NEALE, JOHN MASON [1818-1866] – Anglican scholar and hymn writer who was educated at Cambridge and although his parents were Evangelicals he adopted High Church ideals. Lifelong ill-health prevented him in 1843 from accepting a living at Crawley in Sussex but in 1846 he assumed the wardenship of Sackville College East Grinstead, a refuge for needy old men. There he remained the rest of his life. His ritualism caused the bishop of Chichester to inhibit him for many years. Despite bitter Protestant opposition, Neale founded for the education of girls and the care of the sick the Sisterhood of St Margaret at Rotherfield in 1854. Among his many hymns are translations including “All glory, laud, and honour”, Good King Wenceslas” and “O come, O come, Immanuel”.

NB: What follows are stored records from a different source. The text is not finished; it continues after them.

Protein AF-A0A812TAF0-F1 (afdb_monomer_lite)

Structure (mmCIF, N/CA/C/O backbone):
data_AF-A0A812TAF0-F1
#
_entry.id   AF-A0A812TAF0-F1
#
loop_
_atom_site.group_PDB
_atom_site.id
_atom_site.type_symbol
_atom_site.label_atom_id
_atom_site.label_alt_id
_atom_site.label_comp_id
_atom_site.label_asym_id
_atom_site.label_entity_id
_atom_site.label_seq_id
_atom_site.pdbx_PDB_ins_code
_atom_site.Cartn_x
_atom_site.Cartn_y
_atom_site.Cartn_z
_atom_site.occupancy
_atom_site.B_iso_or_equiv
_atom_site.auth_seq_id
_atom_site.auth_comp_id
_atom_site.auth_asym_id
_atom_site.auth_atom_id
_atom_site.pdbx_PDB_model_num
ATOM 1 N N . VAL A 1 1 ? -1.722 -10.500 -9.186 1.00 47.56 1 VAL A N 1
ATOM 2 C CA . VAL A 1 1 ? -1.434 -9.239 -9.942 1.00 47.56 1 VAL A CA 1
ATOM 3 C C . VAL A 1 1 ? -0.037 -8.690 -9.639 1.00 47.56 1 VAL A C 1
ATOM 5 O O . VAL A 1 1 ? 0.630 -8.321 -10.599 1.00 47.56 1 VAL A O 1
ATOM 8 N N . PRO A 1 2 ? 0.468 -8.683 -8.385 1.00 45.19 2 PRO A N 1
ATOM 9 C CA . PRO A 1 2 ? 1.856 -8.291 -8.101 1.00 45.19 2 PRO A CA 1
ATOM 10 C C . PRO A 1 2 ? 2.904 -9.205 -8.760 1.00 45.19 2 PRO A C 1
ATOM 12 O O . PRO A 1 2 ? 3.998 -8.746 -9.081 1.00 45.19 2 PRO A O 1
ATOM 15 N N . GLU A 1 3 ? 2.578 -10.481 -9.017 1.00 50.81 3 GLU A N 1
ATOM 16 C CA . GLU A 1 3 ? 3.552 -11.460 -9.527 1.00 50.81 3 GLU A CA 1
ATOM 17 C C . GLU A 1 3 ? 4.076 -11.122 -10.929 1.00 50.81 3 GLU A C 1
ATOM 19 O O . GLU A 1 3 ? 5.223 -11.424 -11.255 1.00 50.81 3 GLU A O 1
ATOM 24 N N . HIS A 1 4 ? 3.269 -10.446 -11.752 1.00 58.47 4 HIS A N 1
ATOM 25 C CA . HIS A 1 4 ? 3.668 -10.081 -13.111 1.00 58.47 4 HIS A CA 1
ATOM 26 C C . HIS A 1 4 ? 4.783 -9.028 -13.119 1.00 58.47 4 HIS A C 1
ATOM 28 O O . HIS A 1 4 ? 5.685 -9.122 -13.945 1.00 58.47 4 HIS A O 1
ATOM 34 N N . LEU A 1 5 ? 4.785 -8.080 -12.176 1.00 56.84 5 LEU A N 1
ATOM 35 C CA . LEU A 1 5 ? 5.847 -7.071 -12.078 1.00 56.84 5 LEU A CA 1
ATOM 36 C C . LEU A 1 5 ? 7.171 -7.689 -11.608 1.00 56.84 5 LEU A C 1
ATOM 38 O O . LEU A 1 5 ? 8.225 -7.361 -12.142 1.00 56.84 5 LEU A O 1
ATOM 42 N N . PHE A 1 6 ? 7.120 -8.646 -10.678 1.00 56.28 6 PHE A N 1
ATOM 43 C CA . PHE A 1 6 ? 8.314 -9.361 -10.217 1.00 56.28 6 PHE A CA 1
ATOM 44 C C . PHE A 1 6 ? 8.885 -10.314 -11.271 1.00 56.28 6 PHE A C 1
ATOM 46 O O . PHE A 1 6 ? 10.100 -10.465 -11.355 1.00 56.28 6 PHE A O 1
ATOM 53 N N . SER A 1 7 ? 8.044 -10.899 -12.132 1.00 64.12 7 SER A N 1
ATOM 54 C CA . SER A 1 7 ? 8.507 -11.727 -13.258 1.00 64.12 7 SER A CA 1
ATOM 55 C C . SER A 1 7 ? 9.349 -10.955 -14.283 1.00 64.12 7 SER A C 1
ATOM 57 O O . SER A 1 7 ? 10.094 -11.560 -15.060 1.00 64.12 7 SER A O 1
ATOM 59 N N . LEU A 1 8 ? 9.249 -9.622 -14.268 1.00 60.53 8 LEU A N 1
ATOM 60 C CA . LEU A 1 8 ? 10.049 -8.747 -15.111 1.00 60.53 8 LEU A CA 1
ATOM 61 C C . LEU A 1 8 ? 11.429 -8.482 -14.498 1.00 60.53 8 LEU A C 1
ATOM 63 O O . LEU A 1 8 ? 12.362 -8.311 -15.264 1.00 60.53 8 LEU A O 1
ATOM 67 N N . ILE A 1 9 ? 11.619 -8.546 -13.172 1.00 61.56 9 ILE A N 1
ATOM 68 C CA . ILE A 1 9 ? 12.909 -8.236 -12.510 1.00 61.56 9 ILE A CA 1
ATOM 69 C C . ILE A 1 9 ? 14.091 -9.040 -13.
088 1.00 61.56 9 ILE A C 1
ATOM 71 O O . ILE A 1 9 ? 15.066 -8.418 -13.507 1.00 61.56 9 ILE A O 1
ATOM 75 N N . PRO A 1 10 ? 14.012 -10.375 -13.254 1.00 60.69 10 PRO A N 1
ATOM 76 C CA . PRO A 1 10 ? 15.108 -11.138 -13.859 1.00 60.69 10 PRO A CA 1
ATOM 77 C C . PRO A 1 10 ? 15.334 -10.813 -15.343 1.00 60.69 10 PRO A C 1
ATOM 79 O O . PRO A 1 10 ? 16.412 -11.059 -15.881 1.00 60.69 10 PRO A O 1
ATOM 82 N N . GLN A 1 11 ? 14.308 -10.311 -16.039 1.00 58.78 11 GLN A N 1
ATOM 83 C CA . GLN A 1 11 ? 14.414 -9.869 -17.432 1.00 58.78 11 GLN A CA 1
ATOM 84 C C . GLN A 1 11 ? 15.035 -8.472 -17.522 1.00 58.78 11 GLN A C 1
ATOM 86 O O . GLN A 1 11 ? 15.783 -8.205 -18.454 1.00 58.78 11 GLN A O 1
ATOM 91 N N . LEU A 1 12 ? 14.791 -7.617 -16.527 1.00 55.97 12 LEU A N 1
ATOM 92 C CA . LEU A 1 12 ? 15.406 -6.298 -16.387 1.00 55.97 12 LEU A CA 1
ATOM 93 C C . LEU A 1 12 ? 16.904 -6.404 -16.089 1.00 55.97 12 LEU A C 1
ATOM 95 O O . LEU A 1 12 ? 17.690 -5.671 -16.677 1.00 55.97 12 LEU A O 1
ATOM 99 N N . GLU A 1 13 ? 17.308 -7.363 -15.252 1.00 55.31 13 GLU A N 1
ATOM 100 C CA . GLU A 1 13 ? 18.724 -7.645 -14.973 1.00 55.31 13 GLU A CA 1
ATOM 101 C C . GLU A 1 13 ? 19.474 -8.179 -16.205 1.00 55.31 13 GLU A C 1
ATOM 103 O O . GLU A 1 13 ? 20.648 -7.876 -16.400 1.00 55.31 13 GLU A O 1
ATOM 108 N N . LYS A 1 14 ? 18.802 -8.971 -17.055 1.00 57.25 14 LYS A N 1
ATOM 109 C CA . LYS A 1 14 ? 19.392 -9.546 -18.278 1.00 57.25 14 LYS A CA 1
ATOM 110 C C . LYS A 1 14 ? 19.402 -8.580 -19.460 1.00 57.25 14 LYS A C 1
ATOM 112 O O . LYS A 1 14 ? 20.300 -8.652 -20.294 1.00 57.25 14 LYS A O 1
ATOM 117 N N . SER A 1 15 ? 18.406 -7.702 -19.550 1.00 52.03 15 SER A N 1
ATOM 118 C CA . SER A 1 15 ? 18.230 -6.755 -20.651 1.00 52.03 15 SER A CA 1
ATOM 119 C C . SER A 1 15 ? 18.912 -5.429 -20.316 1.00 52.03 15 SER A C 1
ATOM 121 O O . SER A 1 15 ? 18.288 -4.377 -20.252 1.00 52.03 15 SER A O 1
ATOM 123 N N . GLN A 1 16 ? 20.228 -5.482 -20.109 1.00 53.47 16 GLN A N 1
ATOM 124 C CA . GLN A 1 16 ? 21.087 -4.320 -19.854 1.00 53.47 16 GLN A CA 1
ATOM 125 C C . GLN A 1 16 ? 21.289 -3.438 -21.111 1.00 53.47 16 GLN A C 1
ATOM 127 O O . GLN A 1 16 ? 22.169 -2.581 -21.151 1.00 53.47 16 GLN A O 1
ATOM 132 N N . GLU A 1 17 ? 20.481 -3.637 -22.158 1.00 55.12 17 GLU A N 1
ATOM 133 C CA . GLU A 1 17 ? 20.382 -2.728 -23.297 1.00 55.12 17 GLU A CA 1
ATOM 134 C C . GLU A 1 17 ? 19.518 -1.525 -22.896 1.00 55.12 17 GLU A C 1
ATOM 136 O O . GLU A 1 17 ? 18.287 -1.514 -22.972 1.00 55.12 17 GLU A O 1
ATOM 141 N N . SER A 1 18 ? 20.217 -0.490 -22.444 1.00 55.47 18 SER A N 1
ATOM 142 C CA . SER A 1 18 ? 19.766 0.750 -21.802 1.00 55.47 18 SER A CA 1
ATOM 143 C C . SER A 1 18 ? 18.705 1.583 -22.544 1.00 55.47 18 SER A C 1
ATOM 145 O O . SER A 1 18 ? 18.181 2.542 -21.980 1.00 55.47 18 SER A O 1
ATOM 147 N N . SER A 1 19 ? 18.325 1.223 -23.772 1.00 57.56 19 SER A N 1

PIUS IX – Pope [1846-1878]. He was archbishop of Spoleto in 1827 and bishop of Imola five years later before his election as pope. He enjoyed the longest reign as pontiff and oversaw the revival of the Roman Catholic Church in the 19th century. Two major events dominated his reign, the end of papal temporal power and the first Vatican Council in 1869-1870. Pius experienced revolution personally in the Revolution of 1848-49 when he was forced to flee Rome. French troops restored him in April 1850 and occupied Rome for most of the next twenty years. However uprisings and the Sardinian Italian invasions in 1859-60 and 1870 terminated the papal temporal power over the Papal States. He constructively promoted Ultramontane renewal of his spiritual power by defining in 1854 the Immaculate Conception of Mary which encouraged wide popular Catholic revival among the faithful as did the promulgation of Papal Infallibility in 1870 and the convening of the Vatican Council in the same year. He re-established hierarchies in a number of countries and in the process Pius IX achieved a church remarkably independent from state domination. He succeeded Gregory XVI [see 1831] and was succeeded by Leo XIII [see 1878].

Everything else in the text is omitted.